START DATASET ENTRIES

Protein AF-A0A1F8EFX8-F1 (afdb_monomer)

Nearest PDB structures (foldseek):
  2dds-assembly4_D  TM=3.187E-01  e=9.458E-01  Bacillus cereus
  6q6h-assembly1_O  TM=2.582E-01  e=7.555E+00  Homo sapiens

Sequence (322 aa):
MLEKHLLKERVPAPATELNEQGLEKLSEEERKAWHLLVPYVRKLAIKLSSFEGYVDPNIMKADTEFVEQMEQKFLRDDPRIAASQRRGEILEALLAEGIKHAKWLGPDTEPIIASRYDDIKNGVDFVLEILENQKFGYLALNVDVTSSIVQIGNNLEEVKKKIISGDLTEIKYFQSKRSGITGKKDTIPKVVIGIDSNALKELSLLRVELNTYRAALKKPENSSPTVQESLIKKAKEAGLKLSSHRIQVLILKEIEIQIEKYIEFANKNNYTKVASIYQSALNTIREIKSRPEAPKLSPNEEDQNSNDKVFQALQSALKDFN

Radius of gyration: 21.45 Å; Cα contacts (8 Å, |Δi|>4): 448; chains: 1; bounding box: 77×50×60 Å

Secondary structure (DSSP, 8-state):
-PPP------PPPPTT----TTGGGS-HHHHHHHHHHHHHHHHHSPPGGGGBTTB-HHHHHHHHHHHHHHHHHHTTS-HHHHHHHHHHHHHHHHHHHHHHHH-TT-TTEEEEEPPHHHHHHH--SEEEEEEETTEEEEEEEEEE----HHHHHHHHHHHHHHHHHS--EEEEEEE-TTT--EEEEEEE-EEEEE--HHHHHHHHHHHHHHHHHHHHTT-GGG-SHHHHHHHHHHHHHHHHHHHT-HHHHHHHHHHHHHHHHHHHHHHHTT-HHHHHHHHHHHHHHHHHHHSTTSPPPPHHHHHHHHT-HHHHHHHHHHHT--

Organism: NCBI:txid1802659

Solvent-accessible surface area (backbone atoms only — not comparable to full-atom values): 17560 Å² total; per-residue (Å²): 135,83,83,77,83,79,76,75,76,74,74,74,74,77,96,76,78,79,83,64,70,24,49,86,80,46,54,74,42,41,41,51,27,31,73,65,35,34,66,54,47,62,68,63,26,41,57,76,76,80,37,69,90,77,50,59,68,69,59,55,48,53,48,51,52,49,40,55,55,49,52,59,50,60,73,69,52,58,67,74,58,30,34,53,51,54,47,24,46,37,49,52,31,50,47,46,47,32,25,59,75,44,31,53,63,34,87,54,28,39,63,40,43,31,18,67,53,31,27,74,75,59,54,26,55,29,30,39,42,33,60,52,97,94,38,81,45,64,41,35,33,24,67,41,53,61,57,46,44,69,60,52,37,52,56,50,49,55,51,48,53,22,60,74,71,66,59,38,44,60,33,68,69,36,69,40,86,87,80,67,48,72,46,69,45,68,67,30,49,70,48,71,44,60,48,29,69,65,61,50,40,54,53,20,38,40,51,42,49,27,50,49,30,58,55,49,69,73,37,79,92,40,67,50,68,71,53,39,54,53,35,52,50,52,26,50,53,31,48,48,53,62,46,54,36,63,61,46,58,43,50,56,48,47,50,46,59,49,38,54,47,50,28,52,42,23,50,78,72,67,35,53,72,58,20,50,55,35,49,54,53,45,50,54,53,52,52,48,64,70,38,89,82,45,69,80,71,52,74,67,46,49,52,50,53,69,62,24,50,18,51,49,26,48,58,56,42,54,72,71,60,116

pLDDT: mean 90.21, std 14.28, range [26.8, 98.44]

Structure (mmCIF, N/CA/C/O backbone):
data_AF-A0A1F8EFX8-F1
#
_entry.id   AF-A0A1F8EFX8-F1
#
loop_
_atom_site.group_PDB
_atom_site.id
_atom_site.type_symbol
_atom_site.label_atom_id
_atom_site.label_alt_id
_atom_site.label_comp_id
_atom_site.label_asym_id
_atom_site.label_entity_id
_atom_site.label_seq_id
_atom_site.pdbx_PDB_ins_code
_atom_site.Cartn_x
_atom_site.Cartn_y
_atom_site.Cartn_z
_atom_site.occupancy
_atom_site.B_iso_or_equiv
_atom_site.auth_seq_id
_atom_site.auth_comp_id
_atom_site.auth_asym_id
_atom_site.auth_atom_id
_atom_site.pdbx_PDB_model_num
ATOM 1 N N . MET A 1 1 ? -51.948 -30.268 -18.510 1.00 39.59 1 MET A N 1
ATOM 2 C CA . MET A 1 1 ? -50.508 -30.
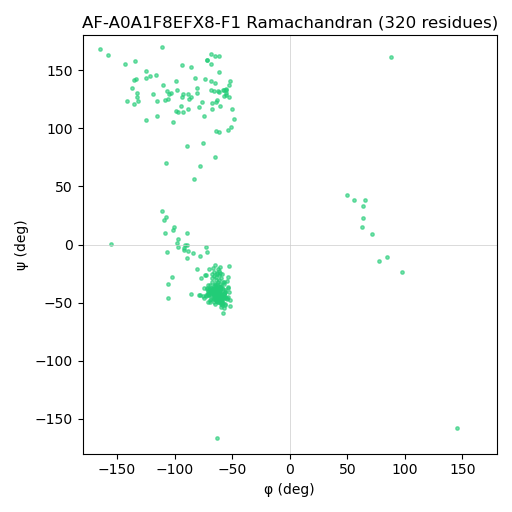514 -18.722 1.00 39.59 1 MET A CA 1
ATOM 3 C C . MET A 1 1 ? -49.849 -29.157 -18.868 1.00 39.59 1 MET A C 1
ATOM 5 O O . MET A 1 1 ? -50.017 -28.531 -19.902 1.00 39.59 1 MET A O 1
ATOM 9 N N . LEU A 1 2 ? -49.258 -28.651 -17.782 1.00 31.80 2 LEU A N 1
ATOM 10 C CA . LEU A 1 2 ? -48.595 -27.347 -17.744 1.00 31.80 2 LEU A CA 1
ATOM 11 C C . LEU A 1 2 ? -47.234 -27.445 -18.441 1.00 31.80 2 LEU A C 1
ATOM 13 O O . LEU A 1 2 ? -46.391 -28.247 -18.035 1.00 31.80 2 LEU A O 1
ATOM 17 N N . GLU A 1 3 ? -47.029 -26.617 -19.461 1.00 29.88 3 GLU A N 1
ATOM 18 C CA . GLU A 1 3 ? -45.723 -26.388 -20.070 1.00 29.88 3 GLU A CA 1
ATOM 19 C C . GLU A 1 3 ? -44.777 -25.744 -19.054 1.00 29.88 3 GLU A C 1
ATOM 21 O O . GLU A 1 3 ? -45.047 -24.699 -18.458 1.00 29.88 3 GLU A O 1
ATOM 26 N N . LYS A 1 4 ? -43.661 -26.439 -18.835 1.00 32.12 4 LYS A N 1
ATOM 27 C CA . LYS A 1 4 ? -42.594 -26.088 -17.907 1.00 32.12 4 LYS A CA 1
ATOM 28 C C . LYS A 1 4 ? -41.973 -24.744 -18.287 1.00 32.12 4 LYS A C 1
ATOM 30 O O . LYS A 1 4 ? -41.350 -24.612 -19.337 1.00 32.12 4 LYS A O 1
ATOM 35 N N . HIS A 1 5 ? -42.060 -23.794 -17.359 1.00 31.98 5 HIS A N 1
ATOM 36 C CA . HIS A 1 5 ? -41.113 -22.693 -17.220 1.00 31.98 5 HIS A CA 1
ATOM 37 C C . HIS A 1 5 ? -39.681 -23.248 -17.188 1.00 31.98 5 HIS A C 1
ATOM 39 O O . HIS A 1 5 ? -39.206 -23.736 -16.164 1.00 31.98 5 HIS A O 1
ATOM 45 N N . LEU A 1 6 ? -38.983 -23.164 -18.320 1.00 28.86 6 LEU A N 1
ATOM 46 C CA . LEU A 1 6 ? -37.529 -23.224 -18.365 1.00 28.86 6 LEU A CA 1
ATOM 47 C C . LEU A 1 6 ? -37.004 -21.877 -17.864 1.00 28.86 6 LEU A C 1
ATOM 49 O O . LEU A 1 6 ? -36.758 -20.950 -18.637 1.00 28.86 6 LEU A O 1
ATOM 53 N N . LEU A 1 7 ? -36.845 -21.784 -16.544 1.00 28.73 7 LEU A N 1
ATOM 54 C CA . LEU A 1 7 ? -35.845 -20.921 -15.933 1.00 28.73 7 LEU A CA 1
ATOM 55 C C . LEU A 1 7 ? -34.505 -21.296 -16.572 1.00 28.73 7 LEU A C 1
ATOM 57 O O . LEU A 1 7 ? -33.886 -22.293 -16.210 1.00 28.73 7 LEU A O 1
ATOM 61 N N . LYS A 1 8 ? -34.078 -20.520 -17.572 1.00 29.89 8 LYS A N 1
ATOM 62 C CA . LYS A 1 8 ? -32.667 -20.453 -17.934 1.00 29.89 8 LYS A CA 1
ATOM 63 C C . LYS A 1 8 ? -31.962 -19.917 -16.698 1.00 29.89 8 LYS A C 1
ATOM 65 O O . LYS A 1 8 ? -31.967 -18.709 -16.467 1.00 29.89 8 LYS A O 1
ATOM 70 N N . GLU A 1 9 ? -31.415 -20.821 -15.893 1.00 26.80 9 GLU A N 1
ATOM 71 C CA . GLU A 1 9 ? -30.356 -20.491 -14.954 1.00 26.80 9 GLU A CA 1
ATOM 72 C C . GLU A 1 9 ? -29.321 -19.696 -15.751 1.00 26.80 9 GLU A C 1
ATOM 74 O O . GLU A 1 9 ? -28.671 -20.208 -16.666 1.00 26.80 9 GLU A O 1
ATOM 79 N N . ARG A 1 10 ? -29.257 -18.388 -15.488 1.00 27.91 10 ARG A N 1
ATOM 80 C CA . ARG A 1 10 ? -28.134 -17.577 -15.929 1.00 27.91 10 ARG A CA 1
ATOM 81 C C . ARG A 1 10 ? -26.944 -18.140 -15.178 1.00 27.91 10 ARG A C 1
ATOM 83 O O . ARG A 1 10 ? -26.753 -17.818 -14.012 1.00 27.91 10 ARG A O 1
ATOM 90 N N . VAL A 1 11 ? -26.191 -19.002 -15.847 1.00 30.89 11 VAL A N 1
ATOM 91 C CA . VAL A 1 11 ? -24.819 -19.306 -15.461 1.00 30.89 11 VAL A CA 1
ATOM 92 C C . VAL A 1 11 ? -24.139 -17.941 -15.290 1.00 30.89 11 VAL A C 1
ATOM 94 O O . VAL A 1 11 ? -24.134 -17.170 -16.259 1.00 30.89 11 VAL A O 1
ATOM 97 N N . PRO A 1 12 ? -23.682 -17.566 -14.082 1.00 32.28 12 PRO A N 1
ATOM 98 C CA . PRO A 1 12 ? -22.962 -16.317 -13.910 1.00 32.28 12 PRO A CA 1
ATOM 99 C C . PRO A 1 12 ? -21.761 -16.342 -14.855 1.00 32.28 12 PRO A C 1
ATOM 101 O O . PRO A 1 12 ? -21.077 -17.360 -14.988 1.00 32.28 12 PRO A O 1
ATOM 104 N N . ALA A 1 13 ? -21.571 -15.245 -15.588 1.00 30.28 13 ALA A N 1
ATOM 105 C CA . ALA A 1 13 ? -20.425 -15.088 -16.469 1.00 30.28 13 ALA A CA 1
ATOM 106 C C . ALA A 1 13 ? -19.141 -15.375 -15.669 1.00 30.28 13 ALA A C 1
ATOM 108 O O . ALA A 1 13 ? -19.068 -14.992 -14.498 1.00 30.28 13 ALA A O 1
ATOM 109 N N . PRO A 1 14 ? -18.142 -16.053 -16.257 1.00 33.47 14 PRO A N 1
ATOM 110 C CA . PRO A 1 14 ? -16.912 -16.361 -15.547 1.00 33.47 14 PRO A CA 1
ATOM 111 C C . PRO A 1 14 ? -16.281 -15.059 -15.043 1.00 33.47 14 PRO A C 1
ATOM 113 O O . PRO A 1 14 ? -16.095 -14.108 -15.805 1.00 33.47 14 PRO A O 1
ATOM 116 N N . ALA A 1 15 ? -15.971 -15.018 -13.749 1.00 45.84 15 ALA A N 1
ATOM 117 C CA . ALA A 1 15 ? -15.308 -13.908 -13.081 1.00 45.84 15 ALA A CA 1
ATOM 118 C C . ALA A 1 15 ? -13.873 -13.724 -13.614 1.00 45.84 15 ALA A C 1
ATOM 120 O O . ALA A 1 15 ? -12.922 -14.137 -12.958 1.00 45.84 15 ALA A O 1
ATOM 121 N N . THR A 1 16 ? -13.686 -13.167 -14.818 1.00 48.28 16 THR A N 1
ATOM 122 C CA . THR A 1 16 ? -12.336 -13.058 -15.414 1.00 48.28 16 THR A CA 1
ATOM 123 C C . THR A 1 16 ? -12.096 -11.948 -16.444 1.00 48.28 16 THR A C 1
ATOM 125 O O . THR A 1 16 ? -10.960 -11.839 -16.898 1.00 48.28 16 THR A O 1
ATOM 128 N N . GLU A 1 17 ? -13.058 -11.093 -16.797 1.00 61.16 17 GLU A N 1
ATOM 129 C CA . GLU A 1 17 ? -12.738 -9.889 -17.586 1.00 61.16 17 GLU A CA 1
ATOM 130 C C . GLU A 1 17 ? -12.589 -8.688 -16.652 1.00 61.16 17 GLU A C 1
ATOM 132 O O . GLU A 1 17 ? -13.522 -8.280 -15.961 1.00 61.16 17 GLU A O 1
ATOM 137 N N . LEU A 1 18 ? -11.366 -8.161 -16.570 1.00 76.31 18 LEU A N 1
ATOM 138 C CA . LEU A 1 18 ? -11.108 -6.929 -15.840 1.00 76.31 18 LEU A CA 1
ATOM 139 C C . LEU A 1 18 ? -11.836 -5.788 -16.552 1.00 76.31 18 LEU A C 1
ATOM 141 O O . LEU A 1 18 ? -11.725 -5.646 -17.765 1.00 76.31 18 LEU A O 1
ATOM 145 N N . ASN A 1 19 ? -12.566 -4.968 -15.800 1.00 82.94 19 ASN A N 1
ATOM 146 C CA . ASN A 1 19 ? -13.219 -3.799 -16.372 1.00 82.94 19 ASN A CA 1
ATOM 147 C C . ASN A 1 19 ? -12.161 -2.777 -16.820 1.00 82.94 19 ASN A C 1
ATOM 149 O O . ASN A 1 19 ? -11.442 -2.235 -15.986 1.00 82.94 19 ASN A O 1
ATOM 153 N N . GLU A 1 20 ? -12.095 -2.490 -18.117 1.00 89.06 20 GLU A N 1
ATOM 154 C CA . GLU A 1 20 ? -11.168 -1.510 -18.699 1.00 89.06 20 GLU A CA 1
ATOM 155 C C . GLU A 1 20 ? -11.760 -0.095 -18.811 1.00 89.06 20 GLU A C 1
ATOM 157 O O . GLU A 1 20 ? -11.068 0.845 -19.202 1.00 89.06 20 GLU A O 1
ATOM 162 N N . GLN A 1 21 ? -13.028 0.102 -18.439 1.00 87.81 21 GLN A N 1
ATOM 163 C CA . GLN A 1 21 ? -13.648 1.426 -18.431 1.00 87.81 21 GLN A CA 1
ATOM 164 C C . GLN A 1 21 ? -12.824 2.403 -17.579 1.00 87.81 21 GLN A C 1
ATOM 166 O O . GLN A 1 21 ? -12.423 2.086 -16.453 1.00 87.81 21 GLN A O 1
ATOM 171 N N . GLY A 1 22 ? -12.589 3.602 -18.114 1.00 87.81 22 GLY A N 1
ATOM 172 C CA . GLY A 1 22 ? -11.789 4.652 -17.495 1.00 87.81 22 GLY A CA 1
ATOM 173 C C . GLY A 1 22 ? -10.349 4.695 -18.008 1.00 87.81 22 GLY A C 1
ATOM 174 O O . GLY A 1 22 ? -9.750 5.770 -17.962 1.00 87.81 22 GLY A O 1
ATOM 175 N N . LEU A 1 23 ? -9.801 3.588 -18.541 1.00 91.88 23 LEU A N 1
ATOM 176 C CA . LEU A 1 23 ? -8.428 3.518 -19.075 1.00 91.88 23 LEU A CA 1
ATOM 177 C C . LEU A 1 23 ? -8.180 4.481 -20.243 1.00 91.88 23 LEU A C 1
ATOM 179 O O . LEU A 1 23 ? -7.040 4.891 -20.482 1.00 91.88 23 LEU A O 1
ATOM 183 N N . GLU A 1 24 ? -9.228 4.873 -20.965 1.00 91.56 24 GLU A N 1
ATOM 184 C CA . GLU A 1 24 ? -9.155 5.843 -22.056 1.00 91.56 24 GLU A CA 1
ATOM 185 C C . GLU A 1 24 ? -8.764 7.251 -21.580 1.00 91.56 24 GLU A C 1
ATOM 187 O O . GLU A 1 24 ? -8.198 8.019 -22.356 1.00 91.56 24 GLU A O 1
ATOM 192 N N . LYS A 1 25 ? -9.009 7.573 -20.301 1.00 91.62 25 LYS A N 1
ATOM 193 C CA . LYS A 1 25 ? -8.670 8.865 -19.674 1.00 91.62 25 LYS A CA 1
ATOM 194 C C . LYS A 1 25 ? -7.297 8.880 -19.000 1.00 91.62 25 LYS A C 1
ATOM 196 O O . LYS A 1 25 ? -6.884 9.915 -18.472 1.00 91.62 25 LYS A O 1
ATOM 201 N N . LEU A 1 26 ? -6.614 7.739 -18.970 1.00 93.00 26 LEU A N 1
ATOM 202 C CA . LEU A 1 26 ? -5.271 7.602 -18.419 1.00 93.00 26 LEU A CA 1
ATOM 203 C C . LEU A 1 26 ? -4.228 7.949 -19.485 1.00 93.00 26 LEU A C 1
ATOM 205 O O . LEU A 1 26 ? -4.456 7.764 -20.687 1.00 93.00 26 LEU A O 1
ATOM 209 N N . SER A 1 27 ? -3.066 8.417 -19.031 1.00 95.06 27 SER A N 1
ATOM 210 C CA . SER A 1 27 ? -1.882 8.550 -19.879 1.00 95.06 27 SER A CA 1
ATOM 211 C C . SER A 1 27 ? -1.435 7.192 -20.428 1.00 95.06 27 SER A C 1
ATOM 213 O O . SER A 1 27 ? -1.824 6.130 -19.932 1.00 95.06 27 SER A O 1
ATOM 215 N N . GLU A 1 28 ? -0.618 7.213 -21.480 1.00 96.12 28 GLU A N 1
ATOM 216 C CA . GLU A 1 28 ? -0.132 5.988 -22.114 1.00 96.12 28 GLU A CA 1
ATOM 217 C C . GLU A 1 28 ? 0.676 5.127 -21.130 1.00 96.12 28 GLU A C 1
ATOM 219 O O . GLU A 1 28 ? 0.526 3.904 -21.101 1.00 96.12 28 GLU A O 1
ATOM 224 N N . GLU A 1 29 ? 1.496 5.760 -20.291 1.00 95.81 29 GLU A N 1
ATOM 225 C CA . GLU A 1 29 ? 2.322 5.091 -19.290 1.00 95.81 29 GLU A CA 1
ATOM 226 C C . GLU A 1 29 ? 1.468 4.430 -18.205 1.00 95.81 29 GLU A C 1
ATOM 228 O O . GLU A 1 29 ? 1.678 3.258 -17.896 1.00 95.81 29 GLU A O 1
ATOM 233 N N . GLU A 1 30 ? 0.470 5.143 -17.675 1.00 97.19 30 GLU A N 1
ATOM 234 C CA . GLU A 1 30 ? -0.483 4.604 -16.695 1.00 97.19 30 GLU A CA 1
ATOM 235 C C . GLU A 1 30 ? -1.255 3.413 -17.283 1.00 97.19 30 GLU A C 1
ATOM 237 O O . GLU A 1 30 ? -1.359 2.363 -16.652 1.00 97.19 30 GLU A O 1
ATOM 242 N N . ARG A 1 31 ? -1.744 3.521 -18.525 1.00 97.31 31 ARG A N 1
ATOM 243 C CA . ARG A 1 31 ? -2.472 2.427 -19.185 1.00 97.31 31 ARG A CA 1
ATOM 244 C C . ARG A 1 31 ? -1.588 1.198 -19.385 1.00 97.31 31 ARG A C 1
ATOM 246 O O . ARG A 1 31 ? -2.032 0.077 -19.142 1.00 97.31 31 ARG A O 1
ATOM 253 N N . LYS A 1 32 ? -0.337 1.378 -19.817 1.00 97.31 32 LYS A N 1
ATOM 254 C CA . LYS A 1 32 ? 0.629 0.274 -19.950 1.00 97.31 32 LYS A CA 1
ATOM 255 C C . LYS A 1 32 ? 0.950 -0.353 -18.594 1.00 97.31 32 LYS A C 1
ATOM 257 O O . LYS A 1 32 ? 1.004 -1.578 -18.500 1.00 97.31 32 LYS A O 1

END DATASET ENTRIES

• [TASK DESCRIPTION]:
In the listing above, locate the line containing "ATOM 83 O O" and the line containing "ATOM 117 C CA". Extract those two lines and every line between them, exactly as written, and only those.

• [RESPONSE TO THE EXERCISE]:
ATOM 83 O O . ARG A 1 10 ? -26.753 -17.818 -14.012 1.00 27.91 10 ARG A O 1
ATOM 90 N N . VAL A 1 11 ? -26.191 -19.002 -15.847 1.00 30.89 11 VAL A N 1
ATOM 91 C CA . VAL A 1 11 ? -24.819 -19.306 -15.461 1.00 30.89 11 VAL A CA 1
ATOM 92 C C . VAL A 1 11 ? -24.139 -17.941 -15.290 1.00 30.89 11 VAL A C 1
ATOM 94 O O . VAL A 1 11 ? -24.134 -17.170 -16.259 1.00 30.89 11 VAL A O 1
ATOM 97 N N . PRO A 1 12 ? -23.682 -17.566 -14.082 1.00 32.28 12 PRO A N 1
ATOM 98 C CA . PRO A 1 12 ? -22.962 -16.317 -13.910 1.00 32.28 12 PRO A CA 1
ATOM 99 C C . PRO A 1 12 ? -21.761 -16.342 -14.855 1.00 32.28 12 PRO A C 1
ATOM 101 O O . PRO A 1 12 ? -21.077 -17.360 -14.988 1.00 32.28 12 PRO A O 1
ATOM 104 N N . ALA A 1 13 ? -21.571 -15.245 -15.588 1.00 30.28 13 ALA A N 1
ATOM 105 C CA . ALA A 1 13 ? -20.425 -15.088 -16.469 1.00 30.28 13 ALA A CA 1
ATOM 106 C C . ALA A 1 13 ? -19.141 -15.375 -15.669 1.00 30.28 13 ALA A C 1
ATOM 108 O O . ALA A 1 13 ? -19.068 -14.992 -14.498 1.00 30.28 13 ALA A O 1
ATOM 109 N N . PRO A 1 14 ? -18.142 -16.053 -16.257 1.00 33.47 14 PRO A N 1
ATOM 110 C CA . PRO A 1 14 ? -16.912 -16.361 -15.547 1.00 33.47 14 PRO A CA 1
ATOM 111 C C . PRO A 1 14 ? -16.281 -15.059 -15.043 1.00 33.47 14 PRO A C 1
ATOM 113 O O . PRO A 1 14 ? -16.095 -14.108 -15.805 1.00 33.47 14 PRO A O 1
ATOM 116 N N . ALA A 1 15 ? -15.971 -15.018 -13.749 1.00 45.84 15 ALA A N 1
ATOM 117 C CA . ALA A 1 15 ? -15.308 -13.908 -13.081 1.00 45.84 15 ALA A CA 1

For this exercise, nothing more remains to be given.